As for being eco-friendly the car gets 21MPG on premium gasoline and is rated at 50MPG equivalent on electricity, basically no better than a Prius on electricity and far worse on gasoline.

The touch screen on the car is an unusable piece of crap, unfortunately you are forced to use it for just about everything. Whoever designed it designed it to look cool but not to be useable in a car. The colorscheme is grey on grey and it is hard to see during the day. If the sun hits it you can't see it at all. Also if you wear polarized sunglasses you can't see the display.

The touch panel has "haptic feedback", unfortunately you can't feel it while driving. Also, it requires a fair amount of force to select something. The icons are small and you have to hit them just right, something difficult to do while driving.

I tried unsuccessfully to talk my father out of the car. The car was basically what you would expect from an early prototype, not a production level car.
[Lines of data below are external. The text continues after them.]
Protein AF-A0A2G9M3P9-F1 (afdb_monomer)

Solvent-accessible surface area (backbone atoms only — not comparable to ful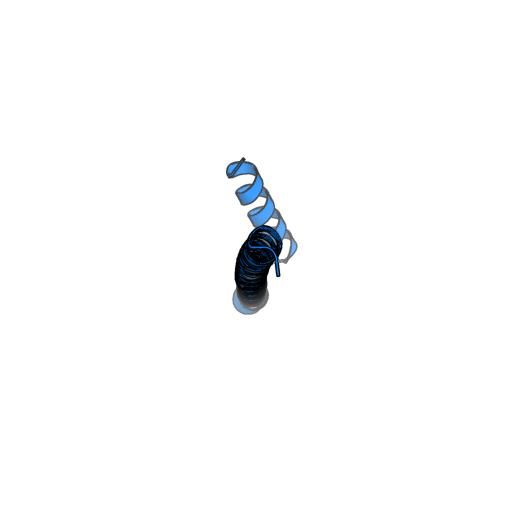l-atom values): 3602 Å² total; per-residue (Å²): 132,62,71,70,59,57,54,54,52,53,54,50,51,53,51,51,53,50,51,52,52,52,51,52,51,53,53,52,52,52,53,52,51,52,50,52,51,49,48,41,33,72,78,67,65,46,56,70,66,61,54,54,52,50,52,51,52,55,55,62,72,74,107

Structure (mmCIF, N/CA/C/O backbone):
data_AF-A0A2G9M3P9-F1
#
_entry.id   AF-A0A2G9M3P9-F1
#
loop_
_atom_site.group_PDB
_atom_site.id
_atom_site.type_symbol
_atom_site.label_atom_id
_atom_site.label_alt_id
_atom_site.label_comp_id
_atom_site.label_asym_id
_atom_site.label_entity_id
_atom_site.label_seq_id
_atom_site.pdbx_PDB_ins_code
_atom_site.Cartn_x
_atom_site.Cartn_y
_atom_site.Cartn_z
_atom_site.occupancy
_atom_site.B_iso_or_equiv
_atom_site.auth_seq_id
_atom_site.auth_comp_id
_atom_site.auth_asym_id
_atom_site.auth_atom_id
_atom_site.pdbx_PDB_model_num
ATOM 1 N 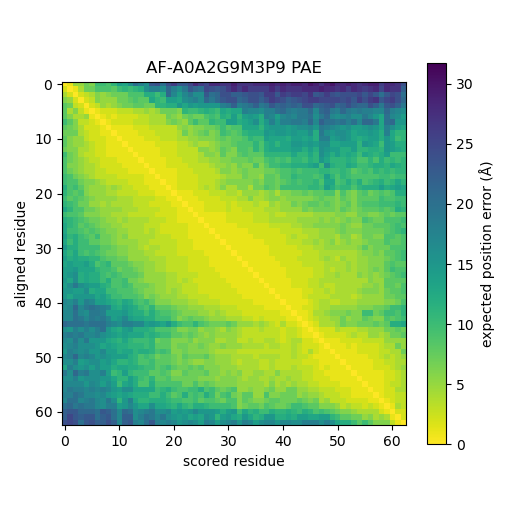N . MET A 1 1 ? -24.968 -7.854 34.919 1.00 55.81 1 MET A N 1
ATOM 2 C CA . MET A 1 1 ? -23.833 -7.529 34.033 1.00 55.81 1 MET A CA 1
ATOM 3 C C . MET A 1 1 ? -23.591 -6.043 34.161 1.00 55.81 1 MET A C 1
ATOM 5 O O . MET A 1 1 ? -24.489 -5.278 33.834 1.00 55.81 1 MET A O 1
ATOM 9 N N . ASP A 1 2 ? -22.453 -5.649 34.722 1.00 60.78 2 ASP A N 1
ATOM 10 C CA . ASP A 1 2 ? -22.175 -4.246 35.021 1.00 60.78 2 ASP A CA 1
ATOM 11 C C . ASP A 1 2 ? -22.066 -3.427 33.734 1.00 60.78 2 ASP A C 1
ATOM 13 O O . ASP A 1 2 ? -21.408 -3.835 32.775 1.00 60.78 2 ASP A O 1
ATOM 17 N N . LEU A 1 3 ? -22.704 -2.254 33.717 1.00 60.84 3 LEU A N 1
ATOM 18 C CA . LEU A 1 3 ? -22.735 -1.319 32.581 1.00 60.84 3 LEU A CA 1
ATOM 19 C C . LEU A 1 3 ? -21.333 -0.978 32.028 1.00 60.84 3 LEU A C 1
ATOM 21 O O . LEU A 1 3 ? -21.178 -0.673 30.843 1.00 60.84 3 LEU A O 1
ATOM 25 N N . PHE A 1 4 ? -20.294 -1.100 32.859 1.00 61.12 4 PHE A N 1
ATOM 26 C CA . PHE A 1 4 ? -18.893 -0.923 32.473 1.00 61.12 4 PHE A CA 1
ATOM 27 C C . PHE A 1 4 ? -18.383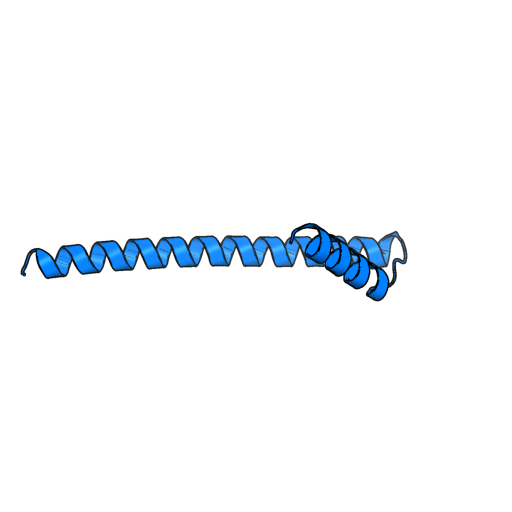 -1.999 31.497 1.00 61.12 4 PHE A C 1
ATOM 29 O O . PHE A 1 4 ? -17.627 -1.691 30.575 1.00 61.12 4 PHE A O 1
ATOM 36 N N . SER A 1 5 ? -18.834 -3.248 31.648 1.00 72.06 5 SER A N 1
ATOM 37 C CA . SER A 1 5 ? -18.438 -4.365 30.779 1.00 72.06 5 SER A CA 1
ATOM 38 C C . SER A 1 5 ? -19.015 -4.218 29.368 1.00 72.06 5 SER A C 1
ATOM 40 O O . SER A 1 5 ? -18.313 -4.433 28.383 1.00 72.06 5 SER A O 1
ATOM 42 N N . ILE A 1 6 ? -20.268 -3.767 29.262 1.00 80.12 6 ILE A N 1
ATOM 43 C CA . ILE A 1 6 ? -20.956 -3.584 27.975 1.00 80.12 6 ILE A CA 1
ATOM 44 C C . ILE A 1 6 ? -20.314 -2.441 27.177 1.00 80.12 6 ILE A C 1
ATOM 46 O O . ILE A 1 6 ? -20.083 -2.572 25.976 1.00 80.12 6 ILE A O 1
ATOM 50 N N . THR A 1 7 ? -19.950 -1.347 27.848 1.00 82.88 7 THR A N 1
ATOM 51 C CA . THR A 1 7 ? -19.320 -0.183 27.205 1.00 82.88 7 THR A CA 1
ATOM 52 C C . THR A 1 7 ? -17.948 -0.528 26.612 1.00 82.88 7 THR A C 1
ATOM 54 O O . THR A 1 7 ? -17.650 -0.144 25.480 1.00 82.88 7 THR A O 1
ATOM 57 N N . GLY A 1 8 ? -17.132 -1.318 27.323 1.00 80.06 8 GLY A N 1
ATOM 58 C CA . GLY A 1 8 ? -15.828 -1.771 26.822 1.00 80.06 8 GLY A CA 1
ATOM 59 C C . GLY A 1 8 ? -15.932 -2.650 25.569 1.00 80.06 8 GLY A C 1
ATOM 60 O O . GLY A 1 8 ? -15.151 -2.488 24.631 1.00 80.06 8 GLY A O 1
ATOM 61 N N . ILE A 1 9 ? -16.941 -3.525 25.512 1.00 85.38 9 ILE A N 1
ATOM 62 C CA . ILE A 1 9 ? -17.197 -4.389 24.349 1.00 85.38 9 ILE A CA 1
ATOM 63 C C . ILE A 1 9 ? -17.576 -3.551 23.120 1.00 85.38 9 ILE A C 1
ATOM 65 O O . ILE A 1 9 ? -17.073 -3.802 22.025 1.00 85.38 9 ILE A O 1
ATOM 69 N N . ILE A 1 10 ? -18.408 -2.521 23.293 1.00 86.50 10 ILE A N 1
ATOM 70 C CA . ILE A 1 10 ? -18.819 -1.632 22.195 1.00 86.50 10 ILE A CA 1
ATOM 71 C C . ILE A 1 10 ? -17.608 -0.893 21.608 1.00 86.50 10 ILE A C 1
ATOM 73 O O . ILE A 1 10 ? -17.436 -0.869 20.388 1.00 86.50 10 ILE A O 1
ATOM 77 N N . ILE A 1 11 ? -16.734 -0.342 22.457 1.00 86.38 11 ILE A N 1
ATOM 78 C CA . ILE A 1 11 ? -15.519 0.360 22.011 1.00 86.38 11 ILE A CA 1
ATOM 79 C C . ILE A 1 11 ? -14.594 -0.592 21.242 1.00 86.38 11 ILE A C 1
ATOM 81 O O . ILE A 1 11 ? -14.101 -0.243 20.168 1.00 86.38 11 ILE A O 1
ATOM 85 N N . PHE A 1 12 ? -14.402 -1.812 21.748 1.00 87.19 12 PHE A N 1
ATOM 86 C CA . PHE A 1 12 ? -13.570 -2.817 21.091 1.00 87.19 12 PHE A CA 1
ATOM 87 C C . PHE A 1 12 ? -14.090 -3.181 19.692 1.00 87.19 12 PHE A C 1
ATOM 89 O O . PHE A 1 12 ? -13.316 -3.219 18.735 1.00 87.19 12 PHE A O 1
ATOM 96 N N . ILE A 1 13 ? -15.405 -3.374 19.545 1.00 88.62 13 ILE A N 1
ATOM 97 C CA . ILE A 1 13 ? -16.031 -3.674 18.249 1.00 88.62 13 ILE A CA 1
ATOM 98 C C . ILE A 1 13 ? -15.829 -2.517 17.262 1.00 88.62 13 ILE A C 1
ATOM 100 O O . ILE A 1 13 ? -15.487 -2.759 16.104 1.00 88.62 13 ILE A O 1
ATOM 104 N N . ILE A 1 14 ? -15.987 -1.265 17.702 1.00 88.75 14 ILE A N 1
ATOM 105 C CA . ILE A 1 14 ? -15.789 -0.088 16.840 1.00 88.75 14 ILE A CA 1
ATOM 106 C C . ILE A 1 14 ? -14.347 -0.030 16.325 1.00 88.75 14 ILE A C 1
ATOM 108 O O . ILE A 1 14 ? -14.138 0.147 15.123 1.00 88.75 14 ILE A O 1
ATOM 112 N N . ILE A 1 15 ? -13.361 -0.226 17.205 1.00 88.31 15 ILE A N 1
ATOM 113 C CA . ILE A 1 15 ? -11.939 -0.230 16.832 1.00 88.31 15 ILE A CA 1
ATOM 114 C C . ILE A 1 15 ? -11.651 -1.358 15.837 1.00 88.31 15 ILE A C 1
ATOM 116 O O . ILE A 1 15 ? -10.985 -1.128 14.827 1.00 88.31 15 ILE A O 1
ATOM 120 N N . LEU A 1 16 ? -12.190 -2.556 16.073 1.00 90.69 16 LEU A N 1
ATOM 121 C CA . LEU A 1 16 ? -11.982 -3.712 15.203 1.00 90.69 16 LEU A CA 1
ATOM 122 C C . LEU A 1 16 ? -12.570 -3.488 13.798 1.00 90.69 16 LEU A C 1
ATOM 124 O O . LEU A 1 16 ? -11.923 -3.787 12.793 1.00 90.69 16 LEU A O 1
ATOM 128 N N . VAL A 1 17 ? -13.766 -2.897 13.712 1.00 90.19 17 VAL A N 1
ATOM 129 C CA . VAL A 1 17 ? -14.402 -2.538 12.433 1.00 90.19 17 VAL A CA 1
ATOM 130 C C . VAL A 1 17 ? -13.603 -1.456 11.704 1.00 90.19 17 VAL A C 1
ATOM 132 O O . VAL A 1 17 ? -13.399 -1.556 10.490 1.00 90.19 17 VAL A O 1
ATOM 135 N N . PHE A 1 18 ? -13.120 -0.437 12.418 1.00 87.62 18 PHE A N 1
ATOM 136 C CA . PHE A 1 18 ? -12.282 0.609 11.829 1.00 87.62 18 PHE A CA 1
ATOM 137 C C . PHE A 1 18 ? -10.951 0.058 11.311 1.00 87.62 18 PHE A C 1
ATOM 139 O O . PHE A 1 18 ? -10.579 0.339 10.170 1.00 87.62 18 PHE A O 1
ATOM 146 N N . ALA A 1 19 ? -10.273 -0.777 12.100 1.00 84.38 19 ALA A N 1
ATOM 147 C CA . ALA A 1 19 ? -9.031 -1.430 11.702 1.00 84.38 19 ALA A CA 1
ATOM 148 C C . ALA A 1 19 ? -9.232 -2.306 10.456 1.00 84.38 19 ALA A C 1
ATOM 150 O O . ALA A 1 19 ? -8.462 -2.209 9.499 1.00 84.38 19 ALA A O 1
ATOM 151 N N . GLY A 1 20 ? -10.312 -3.094 10.413 1.00 86.50 20 GLY A N 1
ATOM 152 C CA . GLY A 1 20 ? -10.656 -3.909 9.245 1.00 86.50 20 GLY A CA 1
ATOM 153 C C . GLY A 1 20 ? -10.920 -3.077 7.985 1.00 86.50 20 GLY A C 1
ATOM 154 O O . GLY A 1 20 ? -10.479 -3.443 6.892 1.00 86.50 20 GLY A O 1
ATOM 155 N N . ARG A 1 21 ? -11.584 -1.922 8.116 1.00 87.75 21 ARG A N 1
ATOM 156 C CA . ARG A 1 21 ? -11.817 -1.000 6.989 1.00 87.75 21 ARG A CA 1
ATOM 157 C C . ARG A 1 21 ? -10.522 -0.388 6.462 1.00 87.75 21 ARG A C 1
ATOM 159 O O . ARG A 1 21 ? -10.335 -0.355 5.246 1.00 87.75 21 ARG A O 1
ATOM 166 N N . ILE A 1 22 ? -9.634 0.053 7.352 1.00 89.56 22 ILE A N 1
ATOM 167 C CA . ILE A 1 22 ? -8.321 0.599 6.979 1.00 89.56 22 ILE A CA 1
ATOM 168 C C . ILE A 1 22 ? -7.494 -0.470 6.261 1.00 89.56 22 ILE A C 1
ATOM 170 O O . ILE A 1 22 ? -6.947 -0.204 5.192 1.00 89.56 22 ILE A O 1
ATOM 174 N N . LEU A 1 23 ? -7.471 -1.696 6.789 1.00 88.25 23 LEU A N 1
ATOM 175 C CA . LEU A 1 23 ? -6.765 -2.812 6.164 1.00 88.25 23 LEU A CA 1
ATOM 176 C C . LEU A 1 23 ? -7.310 -3.111 4.761 1.00 88.25 23 LEU A C 1
ATOM 178 O O . LEU A 1 23 ? -6.535 -3.267 3.820 1.00 88.25 23 LEU A O 1
ATOM 182 N N . SER A 1 24 ? -8.636 -3.136 4.595 1.00 88.62 24 SER A N 1
ATOM 183 C CA . SER A 1 24 ? -9.267 -3.341 3.284 1.00 88.62 24 SER A CA 1
ATOM 184 C C . SER A 1 24 ? -8.911 -2.232 2.289 1.00 88.62 24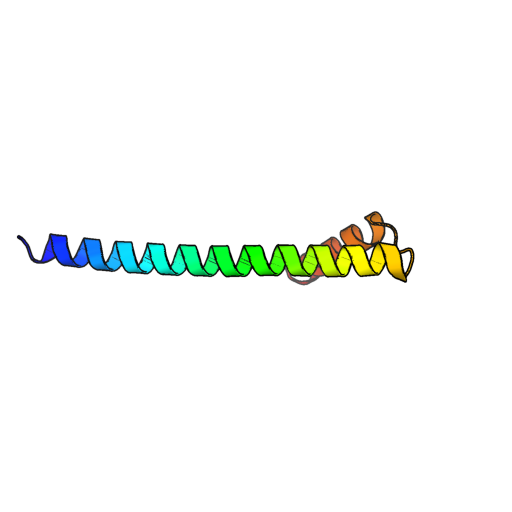 SER A C 1
ATOM 186 O O . SER A 1 24 ? -8.659 -2.511 1.115 1.00 88.62 24 SER A O 1
ATOM 188 N N . PHE A 1 25 ? -8.861 -0.979 2.746 1.00 89.38 25 PHE A N 1
ATOM 189 C CA . PHE A 1 25 ? -8.473 0.158 1.915 1.00 89.38 25 PHE A CA 1
ATOM 190 C C . PHE A 1 25 ? -7.008 0.064 1.469 1.00 89.38 25 PHE A C 1
ATOM 192 O O . PHE A 1 25 ? -6.725 0.200 0.278 1.00 89.38 25 PHE A O 1
ATOM 199 N N . LEU A 1 26 ? -6.097 -0.250 2.396 1.00 88.88 26 LEU A N 1
ATOM 200 C CA . LEU A 1 26 ? -4.677 -0.454 2.098 1.00 88.88 26 LEU A CA 1
ATOM 201 C C . LEU A 1 26 ? -4.471 -1.590 1.095 1.00 88.88 26 LEU A C 1
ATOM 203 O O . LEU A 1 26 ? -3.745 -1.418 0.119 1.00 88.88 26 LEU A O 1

They replaced the Chinese-made electric motors twice in my father's car. The steel used for the rotors was too soft and the splines broke with the original motors. Afterwards there were some slipping problems which they eventually fixed using Lock-Tite. The car has had problems with the CAN bus due to interference and my father has had to have his car towed on numerous occasions.

There have also been major problems with the generator connected to the engine. The part linking the two tends to break and it cannot handle any misfiring by the engine.

The fires were also another major setback, due to a defective fan module.

Then there was the battery fiasco. Fisker promised selling at least 15,000 Karmas and relied entirely on A123 for the battery pack. Between Fisker's failure to sell the volume they promised and the battery defect A123 ended up bankrupt.

Fisker Automotive made a number of huge mistakes. The company was run like a large Detroit auto company which they were not. They spent money like water, ordering huge numbers of components ahead of time to make something on the order of 15,000 cars. Much of the manufacturing and design was pushed out to suppliers. The drive train was made by Quantum. The touch screen and software was also farmed out. The engine was GM. Fisker was basically an integrator.

Fisker also spent money like water. They went through over 1 billion dollars without a working factory to show for it. The top brass were from Detroit and they were used to dealing with big budgets like Detroit.

I will say that the Fisker Karma is a beautiful car and the interior is quite nice despite being cramped.

I ended up buying a Tesla model S.

Re:Fisker failed for many reasons (1)

Rich0 (548339) | about 9 months ago | (#45172157)

The touch screen on the car is an unusable piece of crap, unfortunately you are forced to use it for just about everything. Whoever designed it designed it to look cool but not to be useable in a car.

This seems like a really bad trend in modern software/etc. The UIs are made to look cool, not to be functional. The software to control the home thermostat from my phone insists on running full screen, which means that using my password manager is a pain since the status bar is obscured (yes, there are hacks to get around this, but they shouldn't be necessary - really the only things that should consider being full screen are media apps). Cars have fancy touchscreens for functions that would be better accomplished with buttons. Applications and websites stick animation all over the place which looks cute the first 75 times, but becomes a real drag once you're trying to get work done, and so on.

Reminds me of when we were testing tablets at work. They're really cool for the first 20 minutes, and then you start to realize just how long it takes you to get anything done. For certain types of tasks they're GREAT, but as a general-purpose tool not so much (unless you basically turn them into desktops with keyboards/etc).

There is no such thing as a good UI concept or a bad UI concept. There is just fit-for-purpose, and not. Everything has its place.